В Хабаровке я застал (в середине августа) множество китайских джонок. Приехали нойоны, которые ежегодно едут сверху, собирая подати с инородцев, живущих по Амуру, и доходят только до Хабаровки, — далее их не пускают, так как далее оба берега наши, и податей, следовательно, брать не с кого. Но нойоны прибегают к хитрости, говоря, что им нужно купить соболей для китайского богдыхана; впрочем, их все-таки не пускают, а гольды со страхом спрашивают приезжих, есть ли нойоны в Хабаровке и пустят ли их? В нынешнем году китайские купцы, не знаю почему, боялись даже показывать своих соболей, и если являлся китаец с соболями на улице, то не более как с двумя, тремя; продававшие же большими партиями прятали их в домах иногда у русских купцов за печкой, под лавкой и т. п. Вероятно, это делалось во избежание насильственной покупки соболей нойонами или во избежание взятки. В нынешнем году джонки стояли выше обыкновенного, китайцы требовали выдачи каких-то беглых, перешедших на нашу сторону и объявивших, что они были прежде русскими подданными. Китайцы грозили привести много-много войска… Не знаю, чем покончится дело.

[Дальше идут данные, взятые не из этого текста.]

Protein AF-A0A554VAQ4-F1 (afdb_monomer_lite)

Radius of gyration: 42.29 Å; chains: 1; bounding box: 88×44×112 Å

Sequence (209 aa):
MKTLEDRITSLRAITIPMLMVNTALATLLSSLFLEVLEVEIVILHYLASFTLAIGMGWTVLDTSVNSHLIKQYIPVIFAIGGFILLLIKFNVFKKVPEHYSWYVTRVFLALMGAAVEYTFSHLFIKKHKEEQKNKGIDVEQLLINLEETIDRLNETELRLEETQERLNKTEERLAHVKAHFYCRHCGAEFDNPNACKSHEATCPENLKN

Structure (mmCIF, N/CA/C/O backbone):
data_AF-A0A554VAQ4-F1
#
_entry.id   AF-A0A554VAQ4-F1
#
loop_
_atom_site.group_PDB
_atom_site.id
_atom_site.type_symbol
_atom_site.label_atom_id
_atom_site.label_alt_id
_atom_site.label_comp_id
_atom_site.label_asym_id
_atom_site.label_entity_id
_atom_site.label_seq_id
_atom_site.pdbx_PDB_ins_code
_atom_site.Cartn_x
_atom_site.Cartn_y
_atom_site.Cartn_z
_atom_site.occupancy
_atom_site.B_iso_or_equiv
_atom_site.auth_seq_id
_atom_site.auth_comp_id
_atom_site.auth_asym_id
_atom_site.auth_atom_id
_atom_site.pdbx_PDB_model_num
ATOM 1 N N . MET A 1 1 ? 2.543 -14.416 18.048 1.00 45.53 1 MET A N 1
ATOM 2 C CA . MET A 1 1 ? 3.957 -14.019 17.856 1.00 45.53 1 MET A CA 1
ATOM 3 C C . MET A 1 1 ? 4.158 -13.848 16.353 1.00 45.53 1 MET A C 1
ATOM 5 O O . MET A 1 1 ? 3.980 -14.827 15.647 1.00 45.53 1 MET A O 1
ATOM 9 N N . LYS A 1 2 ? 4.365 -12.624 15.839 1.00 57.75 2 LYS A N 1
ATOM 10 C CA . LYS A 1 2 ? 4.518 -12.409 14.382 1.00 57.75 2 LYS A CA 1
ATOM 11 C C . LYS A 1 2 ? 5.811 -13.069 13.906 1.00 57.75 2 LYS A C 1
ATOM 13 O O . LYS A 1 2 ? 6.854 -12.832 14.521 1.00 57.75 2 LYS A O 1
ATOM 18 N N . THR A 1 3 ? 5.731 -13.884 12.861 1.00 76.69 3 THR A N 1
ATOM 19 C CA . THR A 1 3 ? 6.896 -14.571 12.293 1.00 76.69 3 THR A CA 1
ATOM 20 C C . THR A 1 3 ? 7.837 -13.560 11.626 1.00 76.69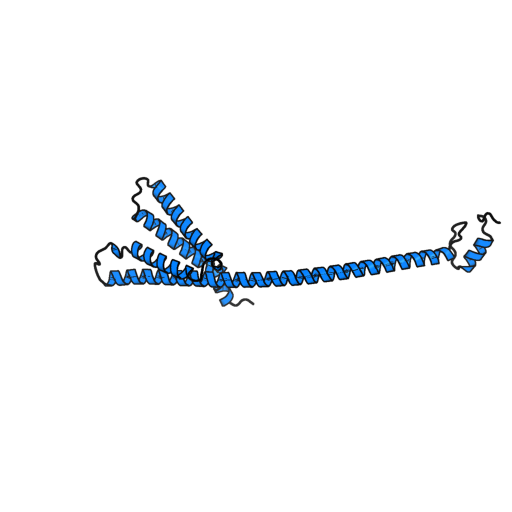 3 THR A C 1
ATOM 22 O O . THR A 1 3 ? 7.461 -12.416 11.354 1.00 76.69 3 THR A O 1
ATOM 25 N N . LEU A 1 4 ? 9.097 -13.942 11.394 1.00 70.50 4 LEU A N 1
ATOM 26 C CA . LEU A 1 4 ? 10.056 -13.087 10.681 1.00 70.50 4 LEU A CA 1
ATOM 27 C C . LEU A 1 4 ? 9.545 -12.748 9.265 1.00 70.50 4 LEU A C 1
ATOM 29 O O . LEU A 1 4 ? 9.699 -11.621 8.795 1.00 70.50 4 LEU A O 1
ATOM 33 N N . GLU A 1 5 ? 8.865 -13.710 8.641 1.00 67.38 5 GLU A N 1
ATOM 34 C CA . GLU A 1 5 ? 8.201 -13.582 7.346 1.00 67.38 5 GLU A CA 1
ATOM 35 C C . GLU A 1 5 ? 7.110 -12.501 7.367 1.00 67.38 5 GLU A C 1
ATOM 37 O O . GLU A 1 5 ? 7.088 -11.642 6.485 1.00 67.38 5 GLU A O 1
ATOM 42 N N . ASP A 1 6 ? 6.294 -12.432 8.426 1.00 69.06 6 ASP A N 1
ATOM 43 C CA . ASP A 1 6 ? 5.278 -11.378 8.597 1.00 69.06 6 ASP A CA 1
ATOM 44 C C . ASP A 1 6 ? 5.887 -9.975 8.744 1.00 69.06 6 ASP A C 1
ATOM 46 O O . ASP A 1 6 ? 5.254 -8.973 8.406 1.00 69.06 6 ASP A O 1
ATOM 50 N N . ARG A 1 7 ? 7.111 -9.871 9.280 1.00 70.00 7 ARG A N 1
ATOM 51 C CA . ARG A 1 7 ? 7.808 -8.581 9.419 1.00 70.00 7 ARG A CA 1
ATOM 52 C C . ARG A 1 7 ? 8.388 -8.115 8.088 1.00 70.00 7 ARG A C 1
ATOM 54 O O . ARG A 1 7 ? 8.217 -6.946 7.740 1.00 70.00 7 ARG A O 1
ATOM 61 N N . ILE A 1 8 ? 9.025 -9.021 7.348 1.00 68.75 8 ILE A N 1
ATOM 62 C CA . ILE A 1 8 ? 9.636 -8.738 6.039 1.00 68.75 8 ILE A CA 1
ATOM 63 C C . ILE A 1 8 ? 8.561 -8.470 4.977 1.00 68.75 8 ILE A C 1
ATOM 65 O O . ILE A 1 8 ? 8.743 -7.612 4.120 1.00 68.75 8 ILE A O 1
ATOM 69 N N . THR A 1 9 ? 7.412 -9.140 5.067 1.00 68.00 9 THR A N 1
ATOM 70 C CA . THR A 1 9 ? 6.274 -8.940 4.154 1.00 68.00 9 THR A CA 1
ATOM 71 C C . THR A 1 9 ? 5.233 -7.950 4.682 1.00 68.00 9 THR A C 1
ATOM 73 O O . THR A 1 9 ? 4.146 -7.827 4.111 1.00 68.00 9 THR A O 1
ATOM 76 N N . SER A 1 10 ? 5.545 -7.232 5.767 1.00 80.81 10 SER A N 1
ATOM 77 C CA . SER A 1 10 ? 4.657 -6.199 6.298 1.00 80.81 10 SER A CA 1
ATOM 78 C C . SER A 1 10 ? 4.464 -5.079 5.277 1.00 80.81 10 SER A C 1
ATOM 80 O O . SER A 1 10 ? 5.390 -4.738 4.539 1.00 80.81 10 SER A O 1
ATOM 82 N N . LEU A 1 11 ? 3.282 -4.453 5.266 1.00 79.62 11 LEU A N 1
ATOM 83 C CA . LEU A 1 11 ? 2.998 -3.345 4.351 1.00 79.62 11 LEU A CA 1
ATOM 84 C C . LEU A 1 11 ? 4.074 -2.255 4.454 1.00 79.62 11 LEU A C 1
ATOM 86 O O . LEU A 1 11 ? 4.589 -1.808 3.439 1.00 79.62 11 LEU A O 1
ATOM 90 N N . ARG A 1 12 ? 4.517 -1.922 5.675 1.00 79.38 12 ARG A N 1
ATOM 91 C CA . ARG A 1 12 ? 5.604 -0.955 5.914 1.00 79.38 12 ARG A CA 1
ATOM 92 C C . ARG A 1 12 ? 6.924 -1.357 5.252 1.00 79.38 12 ARG A C 1
ATOM 94 O O . ARG A 1 12 ? 7.588 -0.498 4.678 1.00 79.38 12 ARG A O 1
ATOM 101 N N . ALA A 1 13 ? 7.298 -2.634 5.322 1.00 82.44 13 ALA A N 1
ATOM 102 C CA . ALA A 1 13 ? 8.526 -3.137 4.710 1.00 82.44 13 ALA A CA 1
ATOM 103 C C . ALA A 1 13 ? 8.477 -3.097 3.174 1.00 82.44 13 ALA A C 1
ATOM 105 O O . ALA A 1 13 ? 9.519 -2.965 2.547 1.00 82.44 13 ALA A O 1
ATOM 106 N N . ILE A 1 14 ? 7.283 -3.155 2.579 1.00 83.00 14 ILE A N 1
ATOM 107 C CA . ILE A 1 14 ? 7.064 -3.090 1.126 1.00 83.00 14 ILE A CA 1
ATOM 108 C C . ILE A 1 14 ? 6.948 -1.641 0.640 1.00 83.00 14 ILE A C 1
ATOM 110 O O . ILE A 1 14 ? 7.421 -1.308 -0.447 1.00 83.00 14 ILE A O 1
ATOM 114 N N . THR A 1 15 ? 6.370 -0.757 1.457 1.00 82.44 15 THR A N 1
ATOM 115 C CA . THR A 1 15 ? 6.238 0.670 1.141 1.00 82.44 15 THR A CA 1
ATOM 116 C C . THR A 1 15 ? 7.598 1.337 0.945 1.00 82.44 15 THR A C 1
ATOM 118 O O . THR A 1 15 ? 7.731 2.174 0.059 1.00 82.44 15 THR A O 1
ATOM 121 N N . ILE A 1 16 ? 8.621 0.966 1.724 1.00 85.75 16 ILE A N 1
ATOM 122 C CA . ILE A 1 16 ? 9.959 1.573 1.616 1.00 85.75 16 ILE A CA 1
ATOM 123 C C . ILE A 1 16 ? 10.597 1.304 0.233 1.00 85.75 16 ILE A C 1
ATOM 125 O O . ILE A 1 16 ? 10.916 2.276 -0.454 1.00 85.75 16 ILE A O 1
ATOM 129 N N . PRO A 1 17 ? 10.737 0.046 -0.239 1.00 85.19 17 PRO A N 1
ATOM 130 C CA . PRO A 1 17 ? 11.180 -0.244 -1.602 1.00 85.19 17 PRO A CA 1
ATOM 131 C C . PRO A 1 17 ? 10.314 0.414 -2.676 1.00 85.19 17 PRO A C 1
ATOM 133 O O . PRO A 1 17 ? 10.853 0.942 -3.642 1.00 85.19 17 PRO A O 1
ATOM 136 N N . MET A 1 18 ? 8.988 0.442 -2.506 1.00 84.19 18 MET A N 1
ATOM 137 C CA . MET A 1 18 ? 8.094 1.081 -3.478 1.00 84.19 18 MET A CA 1
ATOM 138 C C . MET A 1 18 ? 8.346 2.594 -3.584 1.00 84.19 18 MET A C 1
ATOM 140 O O . MET A 1 18 ? 8.381 3.145 -4.682 1.00 84.19 18 MET A O 1
ATOM 144 N N . LEU A 1 19 ? 8.590 3.273 -2.458 1.00 84.69 19 LEU A N 1
ATOM 145 C CA . LEU A 1 19 ? 8.990 4.682 -2.445 1.00 84.69 19 LEU A CA 1
ATOM 146 C C . LEU A 1 19 ? 10.347 4.892 -3.122 1.00 84.69 19 LEU A C 1
ATOM 148 O O . LEU A 1 19 ? 10.507 5.857 -3.868 1.00 84.69 19 LEU A O 1
ATOM 152 N N . MET A 1 20 ? 11.309 3.989 -2.911 1.00 86.69 20 MET A N 1
ATOM 153 C CA . MET A 1 20 ? 12.600 4.037 -3.605 1.00 86.69 20 MET A CA 1
ATOM 154 C C . MET A 1 20 ? 12.437 3.880 -5.121 1.00 86.69 20 MET A C 1
ATOM 156 O O . MET A 1 20 ? 13.020 4.660 -5.871 1.00 86.69 20 MET A O 1
ATOM 160 N N . VAL A 1 21 ? 11.606 2.935 -5.571 1.00 85.31 21 VAL A N 1
ATOM 161 C CA . VAL A 1 21 ? 11.284 2.728 -6.992 1.00 85.31 21 VAL A CA 1
ATOM 162 C C . VAL A 1 21 ? 10.612 3.967 -7.585 1.00 85.31 21 VAL A C 1
ATOM 164 O O . VAL A 1 21 ? 11.065 4.472 -8.608 1.00 85.31 21 VAL A O 1
ATOM 167 N N . ASN A 1 22 ? 9.606 4.530 -6.911 1.00 83.38 22 ASN A N 1
ATOM 168 C CA . ASN A 1 22 ? 8.948 5.761 -7.359 1.00 83.38 22 ASN A CA 1
ATOM 169 C C . ASN A 1 22 ? 9.916 6.949 -7.419 1.00 83.38 22 ASN A C 1
ATOM 171 O O . ASN A 1 22 ? 9.847 7.752 -8.345 1.00 83.38 22 ASN A O 1
ATOM 175 N N . THR A 1 23 ? 10.849 7.052 -6.470 1.00 84.25 23 THR A N 1
ATOM 176 C CA . THR A 1 23 ? 11.878 8.104 -6.468 1.00 84.25 23 THR A CA 1
ATOM 177 C C . THR A 1 23 ? 12.859 7.925 -7.629 1.00 84.25 23 THR A C 1
ATOM 179 O O . THR A 1 23 ? 13.233 8.898 -8.287 1.00 84.25 23 THR A O 1
ATOM 182 N N . ALA A 1 24 ? 13.251 6.684 -7.927 1.00 85.25 24 ALA A N 1
ATOM 183 C CA . ALA A 1 24 ? 14.090 6.370 -9.078 1.00 85.25 24 ALA A CA 1
ATOM 184 C C . ALA A 1 24 ? 13.378 6.708 -10.397 1.00 85.25 24 ALA A C 1
ATOM 186 O O . ALA A 1 24 ? 13.965 7.373 -11.251 1.00 85.25 24 ALA A O 1
ATOM 187 N N . LEU A 1 25 ? 12.100 6.341 -10.533 1.00 83.12 25 LEU A N 1
ATOM 188 C CA . LEU A 1 25 ? 11.275 6.663 -11.699 1.00 83.12 25 LEU A CA 1
ATOM 189 C C . LEU A 1 25 ? 11.100 8.177 -11.874 1.00 83.12 25 LEU A C 1
ATOM 191 O O . LEU A 1 25 ? 11.262 8.695 -12.976 1.00 83.12 25 LEU A O 1
ATOM 195 N N . ALA A 1 26 ? 10.831 8.898 -10.784 1.00 83.25 26 ALA A N 1
ATOM 196 C CA . ALA A 1 26 ? 10.739 10.354 -10.763 1.00 83.25 26 ALA A CA 1
ATOM 197 C C . ALA A 1 26 ? 12.052 11.003 -11.244 1.00 83.25 26 ALA A C 1
ATOM 199 O O . ALA A 1 26 ? 12.041 11.885 -12.102 1.00 83.25 26 ALA A O 1
ATOM 200 N N . THR A 1 27 ? 13.196 10.508 -10.768 1.00 84.19 27 THR A N 1
ATOM 201 C CA . THR A 1 27 ? 14.524 10.988 -11.186 1.00 84.19 27 THR A CA 1
ATOM 202 C C . THR A 1 27 ? 14.798 10.689 -12.665 1.00 84.19 27 THR A C 1
ATOM 204 O O . THR A 1 27 ? 15.324 11.537 -13.387 1.00 84.19 27 THR A O 1
ATOM 207 N N . LEU A 1 28 ? 14.408 9.504 -13.144 1.00 83.75 28 LEU A N 1
ATOM 208 C CA . LEU A 1 28 ? 14.530 9.117 -14.550 1.00 83.75 28 LEU A CA 1
ATOM 209 C C . LEU A 1 28 ? 13.680 10.008 -15.456 1.00 83.75 28 LEU A C 1
ATOM 211 O O . LEU A 1 28 ? 14.200 10.534 -16.436 1.00 83.75 28 LEU A O 1
ATOM 215 N N . LEU A 1 29 ? 12.408 10.218 -15.110 1.00 81.88 29 LEU A N 1
ATOM 216 C CA . LEU A 1 29 ? 11.499 11.116 -15.825 1.00 81.88 29 LEU A CA 1
ATOM 217 C C . LEU A 1 29 ? 12.034 12.544 -15.853 1.00 81.88 29 LEU A C 1
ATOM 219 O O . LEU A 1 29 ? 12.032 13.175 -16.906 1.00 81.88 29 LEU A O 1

Наконец нельзя не упомянуть, что в Хабаровке красуется на видном месте большой дом, — фактория амурской компании, — этой так неудачно действующей компании, которая имеет на Амуре три не имеющих работы парохода, множество дорогих служащих и кучи непродающихся товаров.
Недалеко от Хабаровки в протоке, при устье Уссури, стоит станица Казакевича. При увеличивающемся внимании к восточным портам многие убеждены, что Хабаровка утратит теперешнее свое значение, которое перейдет на станицу Казакевича, если торговый путь пойдет со временем через восточные порты по Уссури.
При этом не могу не упомянуть о следующем факте: всякий сумеет сделать из него выводы. Теперь между торгующими весьма часто приходится слышать, что и Николаевск скоро упадет и что всё значение его тоже перейдет на восточные порты. Не зная ни Николаевска, ни восточных портов, конечно, я не могу судить, насколько это верно, но и не в этом дело, — для меня интересно существование этого убеждения и радость, заявляемая почти всеми приезжими оттуда, что «этот проклятый город», как они выражаются, упадет. При этом сплошь да рядом слышатся пожелания Николаевску провалиться и т. п. Не знаю, откуда взялось такое несочувствие Николаевску, знаю только, что такое мнение о «городе всевозможных скандалов и мерзостей» (подлинные слова) приходится слышать беспрестанно не только по Амуру, но и почти ото всех приезжавших с Амура. Если спросите о причине такой неприязни, то в ответ вы получите целые десятки рассказов о проволочках администрации, о несправедливостях относительно торгующих, о том, как тянутся дела, о страшной дороговизне, о скуке, о скандалах и т. п. Не жив в Николаевске и не имев возможности убедиться в справедливости рассказов, я, конечно, не могу приводить их, а заношу только интересный факт, — которому подобного я не замечал относительно ни Иркутска, ни Читы, ни Благовещенска.
Уссури приносит с собою и свою своеобразную растительность с ее удивительным разнообразием и соединением в одном и том же месте, на одном и том же утесе деревьев, по-видимому, совершенно различных климатов: осины и орешника, приносящего огромные грозди так называемых грецких орехов, лещины нескольких сортов, тополя, липы, дуба, березы, винограда и пр. И всё это образует густейший лес, заваленный громадными гниющими деревьями и заросший густейшею травою. Осина и рядом — ореховое дерево с своими огромными перистыми листьями и гроздьями в шесть-восемь крупных орехов, жиденькая береза и в ее тени вьющийся виноградник с большими кистями еще зеленого винограда. А внизу торчат глыбы гранита, в который бьет высокий вал Амура!